Peeno notes that many of the job descriptions for claims reviewers at HMOs say, "Must be able to endure extreme stress."
DAMAGED CARE
In 2003, Dr. Peeno, who is the subject of the film Damaged Care (Showtime), was under court order to make known the source of her knowledge about the cost of a sculpture purchased by Humana, Inc., one of the nation’s largest publicly traded commercial health insurers at the time. By revealing her source under duress to meet the Thursday, May 22 deadline, she avoided contempt and imprisonment for up to six months. Although the cost of the sculpture was not relevant in the legal case in which Peeno was acting as an expert at the time, a lawyer who has worked for Humana used the power of the court to acquire information about Peeno’s knowledge of the accurate cost of a piece of sculpture.

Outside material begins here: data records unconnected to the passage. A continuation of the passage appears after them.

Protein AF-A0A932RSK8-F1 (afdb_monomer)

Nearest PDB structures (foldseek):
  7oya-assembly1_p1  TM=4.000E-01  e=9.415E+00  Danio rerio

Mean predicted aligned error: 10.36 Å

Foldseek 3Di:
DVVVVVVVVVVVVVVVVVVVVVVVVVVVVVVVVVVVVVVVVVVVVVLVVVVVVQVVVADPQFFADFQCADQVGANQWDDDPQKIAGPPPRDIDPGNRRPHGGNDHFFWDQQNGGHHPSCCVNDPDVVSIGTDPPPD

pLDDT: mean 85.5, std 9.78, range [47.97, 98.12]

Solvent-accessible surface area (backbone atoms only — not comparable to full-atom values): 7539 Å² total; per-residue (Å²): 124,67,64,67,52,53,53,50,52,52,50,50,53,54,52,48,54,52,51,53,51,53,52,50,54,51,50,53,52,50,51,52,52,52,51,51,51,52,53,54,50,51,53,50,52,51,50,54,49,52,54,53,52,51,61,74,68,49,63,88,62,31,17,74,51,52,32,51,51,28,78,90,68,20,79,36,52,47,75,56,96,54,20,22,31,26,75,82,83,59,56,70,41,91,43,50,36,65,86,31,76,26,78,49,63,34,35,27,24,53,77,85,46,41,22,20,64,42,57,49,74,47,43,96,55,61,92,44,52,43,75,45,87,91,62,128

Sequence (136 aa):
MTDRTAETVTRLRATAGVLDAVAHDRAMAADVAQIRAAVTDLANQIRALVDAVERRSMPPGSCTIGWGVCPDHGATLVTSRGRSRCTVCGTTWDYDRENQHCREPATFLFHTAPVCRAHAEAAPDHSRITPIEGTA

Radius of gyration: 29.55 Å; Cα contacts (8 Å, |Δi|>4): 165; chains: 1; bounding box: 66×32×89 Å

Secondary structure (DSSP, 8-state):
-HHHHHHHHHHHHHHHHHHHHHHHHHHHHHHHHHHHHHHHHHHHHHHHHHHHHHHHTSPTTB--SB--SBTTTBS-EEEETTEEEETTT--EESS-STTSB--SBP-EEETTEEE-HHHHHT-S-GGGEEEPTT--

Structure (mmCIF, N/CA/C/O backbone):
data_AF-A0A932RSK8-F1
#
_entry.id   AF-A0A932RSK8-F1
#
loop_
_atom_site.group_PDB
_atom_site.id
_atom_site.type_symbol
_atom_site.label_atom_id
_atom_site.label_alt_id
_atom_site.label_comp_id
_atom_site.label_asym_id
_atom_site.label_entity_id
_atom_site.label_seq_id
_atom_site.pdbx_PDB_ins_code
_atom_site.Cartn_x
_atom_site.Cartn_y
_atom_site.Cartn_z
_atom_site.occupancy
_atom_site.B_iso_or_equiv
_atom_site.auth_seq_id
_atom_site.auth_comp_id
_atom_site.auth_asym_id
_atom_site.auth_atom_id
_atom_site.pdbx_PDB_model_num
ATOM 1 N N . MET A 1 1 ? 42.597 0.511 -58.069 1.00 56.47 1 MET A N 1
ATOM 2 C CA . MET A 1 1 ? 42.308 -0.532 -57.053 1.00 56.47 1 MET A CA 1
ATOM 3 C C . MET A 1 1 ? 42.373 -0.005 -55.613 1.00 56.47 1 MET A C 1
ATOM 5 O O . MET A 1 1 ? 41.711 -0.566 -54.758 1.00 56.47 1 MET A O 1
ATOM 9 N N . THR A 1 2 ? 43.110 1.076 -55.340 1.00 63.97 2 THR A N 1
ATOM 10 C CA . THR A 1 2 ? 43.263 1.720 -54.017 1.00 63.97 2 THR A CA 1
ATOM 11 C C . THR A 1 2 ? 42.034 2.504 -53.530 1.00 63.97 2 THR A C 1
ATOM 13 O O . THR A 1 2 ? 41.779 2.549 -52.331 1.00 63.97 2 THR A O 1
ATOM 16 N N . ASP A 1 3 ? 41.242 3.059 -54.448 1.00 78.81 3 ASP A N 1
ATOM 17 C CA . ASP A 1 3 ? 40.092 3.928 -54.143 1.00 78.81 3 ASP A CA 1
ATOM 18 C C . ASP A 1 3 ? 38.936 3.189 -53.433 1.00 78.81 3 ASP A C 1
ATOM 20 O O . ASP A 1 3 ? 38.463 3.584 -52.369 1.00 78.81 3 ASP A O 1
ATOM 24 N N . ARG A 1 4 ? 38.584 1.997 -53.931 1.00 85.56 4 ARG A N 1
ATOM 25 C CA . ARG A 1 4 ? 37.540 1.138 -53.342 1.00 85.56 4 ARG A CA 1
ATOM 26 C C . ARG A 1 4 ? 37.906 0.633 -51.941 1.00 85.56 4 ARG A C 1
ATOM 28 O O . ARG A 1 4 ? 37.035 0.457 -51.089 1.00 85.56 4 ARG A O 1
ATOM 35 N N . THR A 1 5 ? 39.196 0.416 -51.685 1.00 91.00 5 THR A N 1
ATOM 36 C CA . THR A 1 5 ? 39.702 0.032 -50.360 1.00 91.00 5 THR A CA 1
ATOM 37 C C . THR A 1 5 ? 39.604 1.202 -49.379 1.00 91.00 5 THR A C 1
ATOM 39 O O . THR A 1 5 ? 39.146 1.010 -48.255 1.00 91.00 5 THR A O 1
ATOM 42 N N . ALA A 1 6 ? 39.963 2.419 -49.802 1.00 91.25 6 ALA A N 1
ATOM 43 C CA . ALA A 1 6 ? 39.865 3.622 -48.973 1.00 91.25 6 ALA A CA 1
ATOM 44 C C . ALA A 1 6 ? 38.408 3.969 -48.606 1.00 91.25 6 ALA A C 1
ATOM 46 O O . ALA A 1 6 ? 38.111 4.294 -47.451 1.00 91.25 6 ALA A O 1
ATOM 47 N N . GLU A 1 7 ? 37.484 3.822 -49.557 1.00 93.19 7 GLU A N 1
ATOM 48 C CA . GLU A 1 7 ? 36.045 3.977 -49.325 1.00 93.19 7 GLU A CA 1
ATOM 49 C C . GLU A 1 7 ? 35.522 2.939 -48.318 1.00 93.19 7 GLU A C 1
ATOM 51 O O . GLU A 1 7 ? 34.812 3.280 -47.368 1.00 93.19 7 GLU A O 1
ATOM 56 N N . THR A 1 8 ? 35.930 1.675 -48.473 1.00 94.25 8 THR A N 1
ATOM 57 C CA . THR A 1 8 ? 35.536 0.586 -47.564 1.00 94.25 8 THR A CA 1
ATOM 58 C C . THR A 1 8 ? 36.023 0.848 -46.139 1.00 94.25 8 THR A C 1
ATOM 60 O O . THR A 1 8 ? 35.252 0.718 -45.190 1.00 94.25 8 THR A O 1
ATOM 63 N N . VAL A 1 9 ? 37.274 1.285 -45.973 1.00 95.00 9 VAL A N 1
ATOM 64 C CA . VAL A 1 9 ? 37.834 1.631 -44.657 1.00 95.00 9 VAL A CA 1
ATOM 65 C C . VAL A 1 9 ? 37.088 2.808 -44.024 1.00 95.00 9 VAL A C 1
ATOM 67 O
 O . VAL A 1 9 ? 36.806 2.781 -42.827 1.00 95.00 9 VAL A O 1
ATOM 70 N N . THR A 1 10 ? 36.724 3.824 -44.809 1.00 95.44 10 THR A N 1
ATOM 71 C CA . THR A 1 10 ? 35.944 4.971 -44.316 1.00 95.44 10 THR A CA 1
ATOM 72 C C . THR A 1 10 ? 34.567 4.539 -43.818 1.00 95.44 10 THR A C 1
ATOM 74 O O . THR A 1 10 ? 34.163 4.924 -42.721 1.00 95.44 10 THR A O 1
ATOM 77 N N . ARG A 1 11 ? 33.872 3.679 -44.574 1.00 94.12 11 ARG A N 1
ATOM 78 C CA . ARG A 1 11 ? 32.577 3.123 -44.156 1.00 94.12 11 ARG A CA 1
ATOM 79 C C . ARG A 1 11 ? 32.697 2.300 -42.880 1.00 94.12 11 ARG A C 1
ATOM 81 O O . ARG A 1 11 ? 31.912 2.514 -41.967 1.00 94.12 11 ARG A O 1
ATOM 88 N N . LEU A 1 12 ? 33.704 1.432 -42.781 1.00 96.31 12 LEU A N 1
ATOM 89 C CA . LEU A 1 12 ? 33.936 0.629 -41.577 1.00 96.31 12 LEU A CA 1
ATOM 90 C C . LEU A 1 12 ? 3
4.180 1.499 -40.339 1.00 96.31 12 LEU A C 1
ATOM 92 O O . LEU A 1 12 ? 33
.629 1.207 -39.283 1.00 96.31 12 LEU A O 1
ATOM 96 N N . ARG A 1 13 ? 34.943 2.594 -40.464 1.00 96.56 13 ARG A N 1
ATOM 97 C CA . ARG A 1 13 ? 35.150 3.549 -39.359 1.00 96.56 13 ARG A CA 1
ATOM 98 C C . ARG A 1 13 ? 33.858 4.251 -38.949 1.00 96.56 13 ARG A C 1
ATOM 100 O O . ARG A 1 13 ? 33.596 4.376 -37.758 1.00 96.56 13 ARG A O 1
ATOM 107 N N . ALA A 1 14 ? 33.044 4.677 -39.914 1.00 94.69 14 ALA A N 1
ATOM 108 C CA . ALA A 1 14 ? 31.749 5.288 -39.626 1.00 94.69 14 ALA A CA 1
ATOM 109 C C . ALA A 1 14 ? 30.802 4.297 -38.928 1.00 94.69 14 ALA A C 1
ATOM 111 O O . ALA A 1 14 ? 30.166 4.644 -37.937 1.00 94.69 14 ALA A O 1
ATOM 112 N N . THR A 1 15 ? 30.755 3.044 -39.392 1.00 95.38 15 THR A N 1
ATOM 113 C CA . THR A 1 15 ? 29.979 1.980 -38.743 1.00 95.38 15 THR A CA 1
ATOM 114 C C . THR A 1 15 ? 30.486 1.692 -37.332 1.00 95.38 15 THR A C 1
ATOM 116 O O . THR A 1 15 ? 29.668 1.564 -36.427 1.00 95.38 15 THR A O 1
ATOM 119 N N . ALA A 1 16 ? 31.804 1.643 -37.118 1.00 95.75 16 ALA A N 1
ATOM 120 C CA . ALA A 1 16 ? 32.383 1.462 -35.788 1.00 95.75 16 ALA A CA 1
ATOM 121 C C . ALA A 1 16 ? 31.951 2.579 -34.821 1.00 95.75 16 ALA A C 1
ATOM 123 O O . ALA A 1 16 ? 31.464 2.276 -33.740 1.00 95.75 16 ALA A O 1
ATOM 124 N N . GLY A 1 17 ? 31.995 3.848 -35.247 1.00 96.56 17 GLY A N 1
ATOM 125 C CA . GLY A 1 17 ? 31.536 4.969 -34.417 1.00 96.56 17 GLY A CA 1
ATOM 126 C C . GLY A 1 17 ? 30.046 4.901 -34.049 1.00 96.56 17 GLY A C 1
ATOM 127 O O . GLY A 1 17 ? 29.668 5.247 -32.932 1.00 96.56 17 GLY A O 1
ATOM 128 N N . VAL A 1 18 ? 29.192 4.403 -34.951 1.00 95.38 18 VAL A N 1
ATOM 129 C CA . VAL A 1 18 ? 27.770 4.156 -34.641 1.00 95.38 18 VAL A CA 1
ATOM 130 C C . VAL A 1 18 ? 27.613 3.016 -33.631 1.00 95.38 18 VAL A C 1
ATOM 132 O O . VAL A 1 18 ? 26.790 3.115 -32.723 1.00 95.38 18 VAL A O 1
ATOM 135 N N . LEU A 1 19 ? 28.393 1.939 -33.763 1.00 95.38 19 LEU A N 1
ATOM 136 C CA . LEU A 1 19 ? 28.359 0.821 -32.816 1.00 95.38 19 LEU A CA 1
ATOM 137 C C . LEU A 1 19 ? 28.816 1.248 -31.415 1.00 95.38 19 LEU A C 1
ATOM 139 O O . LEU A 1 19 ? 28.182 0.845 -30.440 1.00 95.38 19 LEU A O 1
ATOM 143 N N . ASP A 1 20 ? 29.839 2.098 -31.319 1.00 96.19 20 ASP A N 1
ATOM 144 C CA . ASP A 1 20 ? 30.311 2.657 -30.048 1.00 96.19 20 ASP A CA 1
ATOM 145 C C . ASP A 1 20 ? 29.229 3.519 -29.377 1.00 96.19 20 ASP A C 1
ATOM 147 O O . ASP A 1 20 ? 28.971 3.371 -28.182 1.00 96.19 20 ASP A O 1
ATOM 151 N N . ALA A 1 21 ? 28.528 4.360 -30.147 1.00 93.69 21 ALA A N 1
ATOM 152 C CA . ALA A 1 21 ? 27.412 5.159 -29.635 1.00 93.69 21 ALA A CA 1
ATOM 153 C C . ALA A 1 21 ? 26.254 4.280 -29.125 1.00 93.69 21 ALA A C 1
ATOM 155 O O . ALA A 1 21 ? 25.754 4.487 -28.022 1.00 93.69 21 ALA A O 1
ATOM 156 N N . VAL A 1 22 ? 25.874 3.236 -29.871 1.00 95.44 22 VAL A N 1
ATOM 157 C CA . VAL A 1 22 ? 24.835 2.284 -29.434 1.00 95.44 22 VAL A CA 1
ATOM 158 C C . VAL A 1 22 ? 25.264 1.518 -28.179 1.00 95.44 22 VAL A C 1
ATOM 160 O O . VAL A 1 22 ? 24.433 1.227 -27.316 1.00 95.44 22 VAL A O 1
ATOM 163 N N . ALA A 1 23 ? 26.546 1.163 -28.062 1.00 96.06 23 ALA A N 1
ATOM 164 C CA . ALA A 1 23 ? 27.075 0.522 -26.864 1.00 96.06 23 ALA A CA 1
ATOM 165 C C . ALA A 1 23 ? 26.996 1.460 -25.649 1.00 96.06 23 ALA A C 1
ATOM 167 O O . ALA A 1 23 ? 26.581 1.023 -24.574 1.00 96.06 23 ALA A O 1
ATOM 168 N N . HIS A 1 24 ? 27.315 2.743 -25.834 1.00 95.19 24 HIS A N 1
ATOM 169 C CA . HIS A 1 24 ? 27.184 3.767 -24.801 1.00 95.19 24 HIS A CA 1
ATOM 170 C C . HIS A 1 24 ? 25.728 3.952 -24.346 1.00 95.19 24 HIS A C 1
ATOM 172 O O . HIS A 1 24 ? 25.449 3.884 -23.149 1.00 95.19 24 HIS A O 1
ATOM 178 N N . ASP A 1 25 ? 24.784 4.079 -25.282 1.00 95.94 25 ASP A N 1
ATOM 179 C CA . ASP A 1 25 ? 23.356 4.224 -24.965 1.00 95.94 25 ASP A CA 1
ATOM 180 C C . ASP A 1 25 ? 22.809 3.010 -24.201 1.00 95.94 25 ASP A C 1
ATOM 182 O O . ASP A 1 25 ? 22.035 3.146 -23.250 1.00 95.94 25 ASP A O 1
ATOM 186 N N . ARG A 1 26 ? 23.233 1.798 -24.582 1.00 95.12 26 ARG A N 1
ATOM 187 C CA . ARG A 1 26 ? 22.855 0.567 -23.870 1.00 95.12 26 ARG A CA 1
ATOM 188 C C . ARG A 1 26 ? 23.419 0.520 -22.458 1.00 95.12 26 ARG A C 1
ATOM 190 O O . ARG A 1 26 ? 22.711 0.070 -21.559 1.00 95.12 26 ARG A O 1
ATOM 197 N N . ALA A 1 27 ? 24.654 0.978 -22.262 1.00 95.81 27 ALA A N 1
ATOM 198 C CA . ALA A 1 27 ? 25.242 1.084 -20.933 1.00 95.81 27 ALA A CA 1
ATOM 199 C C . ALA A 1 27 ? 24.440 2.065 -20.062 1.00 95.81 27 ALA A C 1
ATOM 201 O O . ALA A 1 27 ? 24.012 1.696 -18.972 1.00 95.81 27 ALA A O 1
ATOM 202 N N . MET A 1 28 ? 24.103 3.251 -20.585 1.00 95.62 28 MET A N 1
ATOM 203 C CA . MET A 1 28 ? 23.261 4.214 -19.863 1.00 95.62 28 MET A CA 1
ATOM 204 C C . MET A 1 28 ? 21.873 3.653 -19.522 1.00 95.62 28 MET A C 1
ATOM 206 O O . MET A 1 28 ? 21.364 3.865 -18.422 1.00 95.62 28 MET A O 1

Humana was not even a party to the case.
As portrayed in Damaged Care, Peeno believed the sculpture cost about a half million dollars. After the movie aired, a Humana employee informed her that the actual cost was nearly four million dollars. Peeno’s source was Clarence Jones — the brother of Humana founder and Board Chair, David Jones. After Clarence Jones revealed the cost of the sculpture in a phone call, Peeno found a document in her mail box the next morning detailing costs of some Humana art, including the sculpture in question. Since, she has infrequently written about the need to bring back Do No Harm Ethics into medicine. She is currently a mother, grandmother and university professor specializing in teaching Do No Harm Ethics to medical students and Masters of Business Administration (MBA) students in the United States.
UNITEDHEALTH GROUP UNDER CRIMINAL INVESTIGATION
Minnesota-based UnitedHealth Group is one of the ten largest companies in the world. The company, its CEO, CFO and executive board are now being investigated for White Collar Crime and fraud by several entities including the United States Department of Justice. Late this week, a bipartisan, multistate coalition of 22 attorneys general sent a letter to UnitedHealth Group CEO Andrew Witty urging the corporation to stop denying and delaying Emergency Payments to providers, pharmacies, and patients harmed by the recent catastrophic outage of Change Healthcare.
In 2023, UnitedHealth Group brought in $371.6 billion in revenue and $22.4 billion in profit. By comparison, it earned $20.1 billion in profit and $324.2 billion in revenue during 2022.